**What the task requires**: Set down every record exactly as it appears.

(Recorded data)
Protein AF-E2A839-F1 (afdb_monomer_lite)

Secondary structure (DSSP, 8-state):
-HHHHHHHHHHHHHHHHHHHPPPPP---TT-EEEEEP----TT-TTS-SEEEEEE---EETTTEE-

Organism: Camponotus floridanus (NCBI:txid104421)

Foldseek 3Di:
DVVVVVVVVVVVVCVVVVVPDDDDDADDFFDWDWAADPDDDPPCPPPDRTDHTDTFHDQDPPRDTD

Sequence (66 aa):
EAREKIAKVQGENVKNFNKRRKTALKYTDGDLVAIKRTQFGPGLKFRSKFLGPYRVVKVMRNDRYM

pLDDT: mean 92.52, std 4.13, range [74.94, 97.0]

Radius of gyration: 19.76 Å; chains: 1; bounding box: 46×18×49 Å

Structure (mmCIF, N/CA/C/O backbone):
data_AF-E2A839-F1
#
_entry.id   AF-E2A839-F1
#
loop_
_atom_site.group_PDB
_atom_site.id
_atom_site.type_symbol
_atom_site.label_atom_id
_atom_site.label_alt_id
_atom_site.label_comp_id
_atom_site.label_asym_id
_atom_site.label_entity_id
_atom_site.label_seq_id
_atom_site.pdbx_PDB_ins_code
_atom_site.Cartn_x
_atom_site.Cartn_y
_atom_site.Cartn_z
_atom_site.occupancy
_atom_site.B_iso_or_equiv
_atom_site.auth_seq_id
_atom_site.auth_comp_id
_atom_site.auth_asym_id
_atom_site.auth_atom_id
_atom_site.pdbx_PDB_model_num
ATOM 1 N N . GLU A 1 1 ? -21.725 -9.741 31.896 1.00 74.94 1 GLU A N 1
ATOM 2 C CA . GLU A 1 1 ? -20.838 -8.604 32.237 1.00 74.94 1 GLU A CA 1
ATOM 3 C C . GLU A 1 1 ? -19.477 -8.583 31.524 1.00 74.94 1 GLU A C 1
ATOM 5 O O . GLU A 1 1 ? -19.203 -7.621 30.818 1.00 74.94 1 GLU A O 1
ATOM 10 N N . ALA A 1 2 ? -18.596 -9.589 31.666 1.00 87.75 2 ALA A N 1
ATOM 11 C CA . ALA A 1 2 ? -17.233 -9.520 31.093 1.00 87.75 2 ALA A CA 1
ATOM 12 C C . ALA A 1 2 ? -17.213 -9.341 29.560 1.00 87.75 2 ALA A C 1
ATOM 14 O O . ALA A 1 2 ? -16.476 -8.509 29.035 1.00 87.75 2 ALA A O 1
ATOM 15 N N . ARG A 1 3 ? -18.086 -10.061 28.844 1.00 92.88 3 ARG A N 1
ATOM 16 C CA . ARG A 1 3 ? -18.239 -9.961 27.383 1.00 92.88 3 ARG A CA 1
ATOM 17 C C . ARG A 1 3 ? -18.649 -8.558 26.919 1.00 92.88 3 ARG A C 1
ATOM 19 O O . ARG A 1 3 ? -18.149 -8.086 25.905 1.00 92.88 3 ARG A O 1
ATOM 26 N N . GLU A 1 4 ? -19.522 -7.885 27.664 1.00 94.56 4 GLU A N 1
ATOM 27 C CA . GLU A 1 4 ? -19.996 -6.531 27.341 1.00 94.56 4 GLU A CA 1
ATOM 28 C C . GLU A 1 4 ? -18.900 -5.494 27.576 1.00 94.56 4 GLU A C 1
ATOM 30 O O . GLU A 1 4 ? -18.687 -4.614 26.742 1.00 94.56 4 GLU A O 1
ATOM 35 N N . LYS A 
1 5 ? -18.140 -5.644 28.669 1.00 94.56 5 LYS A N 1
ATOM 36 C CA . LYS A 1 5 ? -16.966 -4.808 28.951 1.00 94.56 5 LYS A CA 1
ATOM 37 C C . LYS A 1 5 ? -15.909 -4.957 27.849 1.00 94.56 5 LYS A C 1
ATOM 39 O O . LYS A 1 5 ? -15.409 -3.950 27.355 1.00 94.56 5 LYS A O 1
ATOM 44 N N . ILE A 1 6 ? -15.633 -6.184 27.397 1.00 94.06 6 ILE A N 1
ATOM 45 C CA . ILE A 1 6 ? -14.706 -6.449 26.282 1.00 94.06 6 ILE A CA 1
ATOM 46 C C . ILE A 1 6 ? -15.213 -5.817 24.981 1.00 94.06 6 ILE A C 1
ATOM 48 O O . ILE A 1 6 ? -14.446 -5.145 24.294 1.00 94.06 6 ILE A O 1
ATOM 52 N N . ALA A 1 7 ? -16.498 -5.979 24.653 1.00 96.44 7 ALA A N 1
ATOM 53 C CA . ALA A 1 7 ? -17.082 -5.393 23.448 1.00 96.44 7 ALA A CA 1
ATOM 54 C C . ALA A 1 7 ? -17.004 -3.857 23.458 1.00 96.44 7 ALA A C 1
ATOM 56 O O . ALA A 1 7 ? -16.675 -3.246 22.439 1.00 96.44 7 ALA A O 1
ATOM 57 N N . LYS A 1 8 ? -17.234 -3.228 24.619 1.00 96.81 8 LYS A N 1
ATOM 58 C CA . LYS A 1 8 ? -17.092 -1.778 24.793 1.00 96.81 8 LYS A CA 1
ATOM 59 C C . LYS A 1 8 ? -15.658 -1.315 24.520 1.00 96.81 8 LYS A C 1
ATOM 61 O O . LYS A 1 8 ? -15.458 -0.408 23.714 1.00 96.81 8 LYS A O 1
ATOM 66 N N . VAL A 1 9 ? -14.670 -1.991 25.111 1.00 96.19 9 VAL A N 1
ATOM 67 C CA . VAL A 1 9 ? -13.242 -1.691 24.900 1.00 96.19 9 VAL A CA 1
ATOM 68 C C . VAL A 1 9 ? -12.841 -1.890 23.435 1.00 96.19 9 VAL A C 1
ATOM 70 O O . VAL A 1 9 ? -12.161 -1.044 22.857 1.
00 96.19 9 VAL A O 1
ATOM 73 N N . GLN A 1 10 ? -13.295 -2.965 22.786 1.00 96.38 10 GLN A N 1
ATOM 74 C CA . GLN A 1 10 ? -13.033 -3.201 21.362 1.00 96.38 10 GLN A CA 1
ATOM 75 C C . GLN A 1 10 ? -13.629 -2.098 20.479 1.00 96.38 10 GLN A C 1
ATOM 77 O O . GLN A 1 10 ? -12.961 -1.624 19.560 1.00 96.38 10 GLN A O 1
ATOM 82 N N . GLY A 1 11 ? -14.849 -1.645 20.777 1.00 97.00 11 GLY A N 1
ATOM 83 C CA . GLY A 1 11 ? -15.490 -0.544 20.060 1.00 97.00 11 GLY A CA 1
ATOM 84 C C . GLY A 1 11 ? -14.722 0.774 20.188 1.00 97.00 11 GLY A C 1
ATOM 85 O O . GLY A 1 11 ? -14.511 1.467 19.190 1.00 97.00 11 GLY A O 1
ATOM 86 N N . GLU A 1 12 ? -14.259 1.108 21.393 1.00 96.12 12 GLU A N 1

**Response area**:
Protein AF-E2A839-F1 (afdb_monomer_lite)

Secondary structure (DSSP, 8-state):
-HHHHHHHHHHHHHHHHHHHPPPPP---TT-EEEEEP----TT-TTS-SEEEEEE---EETTTEE-

Organism: Camponotus floridanus (NCBI:txid104421)

Foldseek 3Di:
DVVVVVVVVVVVVCVVVVVPDDDDDADDFFDWDWAADPDDDPPCPPPDRTDHTDTFHDQDPPRDTD

Sequence (66 aa):
EAREKIAKVQGENVKNFNKRRKTALKYTDGDLVAIKRTQFGPGLKFRSKFLGPYRVVKVMRNDRYM

pLDDT: mean 92.52, std 4.13, range [74.94, 97.0]

Radius of gyration: 19.76 Å; chains: 1; bounding box: 46×18×49 Å

Structure (mmCIF, N/CA/C/O backbone):
data_AF-E2A839-F1
#
_entry.id   AF-E2A839-F1
#
loop_
_atom_site.group_PDB
_atom_site.id
_atom_site.type_symbol
_atom_site.label_atom_id
_atom_site.label_alt_id
_atom_site.label_comp_id
_atom_site.label_asym_id
_atom_site.label_entity_id
_atom_site.label_seq_id
_atom_site.pdbx_PDB_ins_code
_atom_site.Cartn_x
_atom_site.Cartn_y
_atom_site.Cartn_z
_atom_site.occupancy
_atom_site.B_iso_or_equiv
_atom_site.auth_seq_id
_atom_site.auth_comp_id
_atom_site.auth_asym_id
_atom_site.auth_atom_id
_atom_site.pdbx_PDB_model_num
ATOM 1 N N . GLU A 1 1 ? -21.725 -9.741 31.896 1.00 74.94 1 GLU A N 1
ATOM 2 C CA . GLU A 1 1 ? -20.838 -8.604 32.237 1.00 74.94 1 GLU A CA 1
ATOM 3 C C . GLU A 1 1 ? -19.477 -8.583 31.524 1.00 74.94 1 GLU A C 1
ATOM 5 O O . GLU A 1 1 ? -19.203 -7.621 30.818 1.00 74.94 1 GLU A O 1
ATOM 10 N N . ALA A 1 2 ? -18.596 -9.589 31.666 1.00 87.75 2 ALA A N 1
ATOM 11 C CA . ALA A 1 2 ? -17.233 -9.520 31.093 1.00 87.75 2 ALA A CA 1
ATOM 12 C C . ALA A 1 2 ? -17.213 -9.341 29.560 1.00 87.75 2 ALA A C 1
ATOM 14 O O . ALA A 1 2 ? -16.476 -8.509 29.035 1.00 87.75 2 ALA A O 1
ATOM 15 N N . ARG A 1 3 ? -18.086 -10.061 28.844 1.00 92.88 3 ARG A N 1
ATOM 16 C CA . ARG A 1 3 ? -18.239 -9.961 27.383 1.00 92.88 3 ARG A CA 1
ATOM 17 C C . ARG A 1 3 ? -18.649 -8.558 26.919 1.00 92.88 3 ARG A C 1
ATOM 19 O O . ARG A 1 3 ? -18.149 -8.086 25.905 1.00 92.88 3 ARG A O 1
ATOM 26 N N . GLU A 1 4 ? -19.522 -7.885 27.664 1.00 94.56 4 GLU A N 1
ATOM 27 C CA . GLU A 1 4 ? -19.996 -6.531 27.341 1.00 94.56 4 GLU A CA 1
ATOM 28 C C . GLU A 1 4 ? -18.900 -5.494 27.576 1.00 94.56 4 GLU A C 1
ATOM 30 O O . GLU A 1 4 ? -18.687 -4.614 26.742 1.00 94.56 4 GLU A O 1
ATOM 35 N N . LYS A 
1 5 ? -18.140 -5.644 28.669 1.00 94.56 5 LYS A N 1
ATOM 36 C CA . LYS A 1 5 ? -16.966 -4.808 28.951 1.00 94.56 5 LYS A CA 1
ATOM 37 C C . LYS A 1 5 ? -15.909 -4.957 27.849 1.00 94.56 5 LYS A C 1
ATOM 39 O O . LYS A 1 5 ? -15.409 -3.950 27.355 1.00 94.56 5 LYS A O 1
ATOM 44 N N . ILE A 1 6 ? -15.633 -6.184 27.397 1.00 94.06 6 ILE A N 1
ATOM 45 C CA . ILE A 1 6 ? -14.706 -6.449 26.282 1.00 94.06 6 ILE A CA 1
ATOM 46 C C . ILE A 1 6 ? -15.213 -5.817 24.981 1.00 94.06 6 ILE A C 1
ATOM 48 O O . ILE A 1 6 ? -14.446 -5.145 24.294 1.00 94.06 6 ILE A O 1
ATOM 52 N N . ALA A 1 7 ? -16.498 -5.979 24.653 1.00 96.44 7 ALA A N 1
ATOM 53 C CA . ALA A 1 7 ? -17.082 -5.393 23.448 1.00 96.44 7 ALA A CA 1
ATOM 54 C C . ALA A 1 7 ? -17.004 -3.857 23.458 1.00 96.44 7 ALA A C 1
ATOM 56 O O . ALA A 1 7 ? -16.675 -3.246 22.439 1.00 96.44 7 ALA A O 1
ATOM 57 N N . LYS A 1 8 ? -17.234 -3.228 24.619 1.00 96.81 8 LYS A N 1
ATOM 58 C CA . LYS A 1 8 ? -17.092 -1.778 24.793 1.00 96.81 8 LYS A CA 1
ATOM 59 C C . LYS A 1 8 ? -15.658 -1.315 24.520 1.00 96.81 8 LYS A C 1
ATOM 61 O O . LYS A 1 8 ? -15.458 -0.408 23.714 1.00 96.81 8 LYS A O 1
ATOM 66 N N . VAL A 1 9 ? -14.670 -1.991 25.111 1.00 96.19 9 VAL A N 1
ATOM 67 C CA . VAL A 1 9 ? -13.242 -1.691 24.900 1.00 96.19 9 VAL A CA 1
ATOM 68 C C . VAL A 1 9 ? -12.841 -1.890 23.435 1.00 96.19 9 VAL A C 1
ATOM 70 O O . VAL A 1 9 ? -12.161 -1.044 22.857 1.
00 96.19 9 VAL A O 1
ATOM 73 N N . GLN A 1 10 ? -13.295 -2.965 22.786 1.00 96.38 10 GLN A N 1
ATOM 74 C CA . GLN A 1 10 ? -13.033 -3.201 21.362 1.00 96.38 10 GLN A CA 1
ATOM 75 C C . GLN A 1 10 ? -13.629 -2.098 20.479 1.00 96.38 10 GLN A C 1
ATOM 77 O O . GLN A 1 10 ? -12.961 -1.624 19.560 1.00 96.38 10 GLN A O 1
ATOM 82 N N . GLY A 1 11 ? -14.849 -1.645 20.777 1.00 97.00 11 GLY A N 1
ATOM 83 C CA . GLY A 1 11 ? -15.490 -0.544 20.060 1.00 97.00 11 GLY A CA 1
ATOM 84 C C . GLY A 1 11 ? -14.722 0.774 20.188 1.00 97.00 11 GLY A C 1
ATOM 85 O O . GLY A 1 11 ? -14.511 1.467 19.190 1.00 97.00 11 GLY A O 1
ATOM 86 N N . GLU A 1 12 ? -14.259 1.108 21.393 1.00 96.12 12 GLU A N 1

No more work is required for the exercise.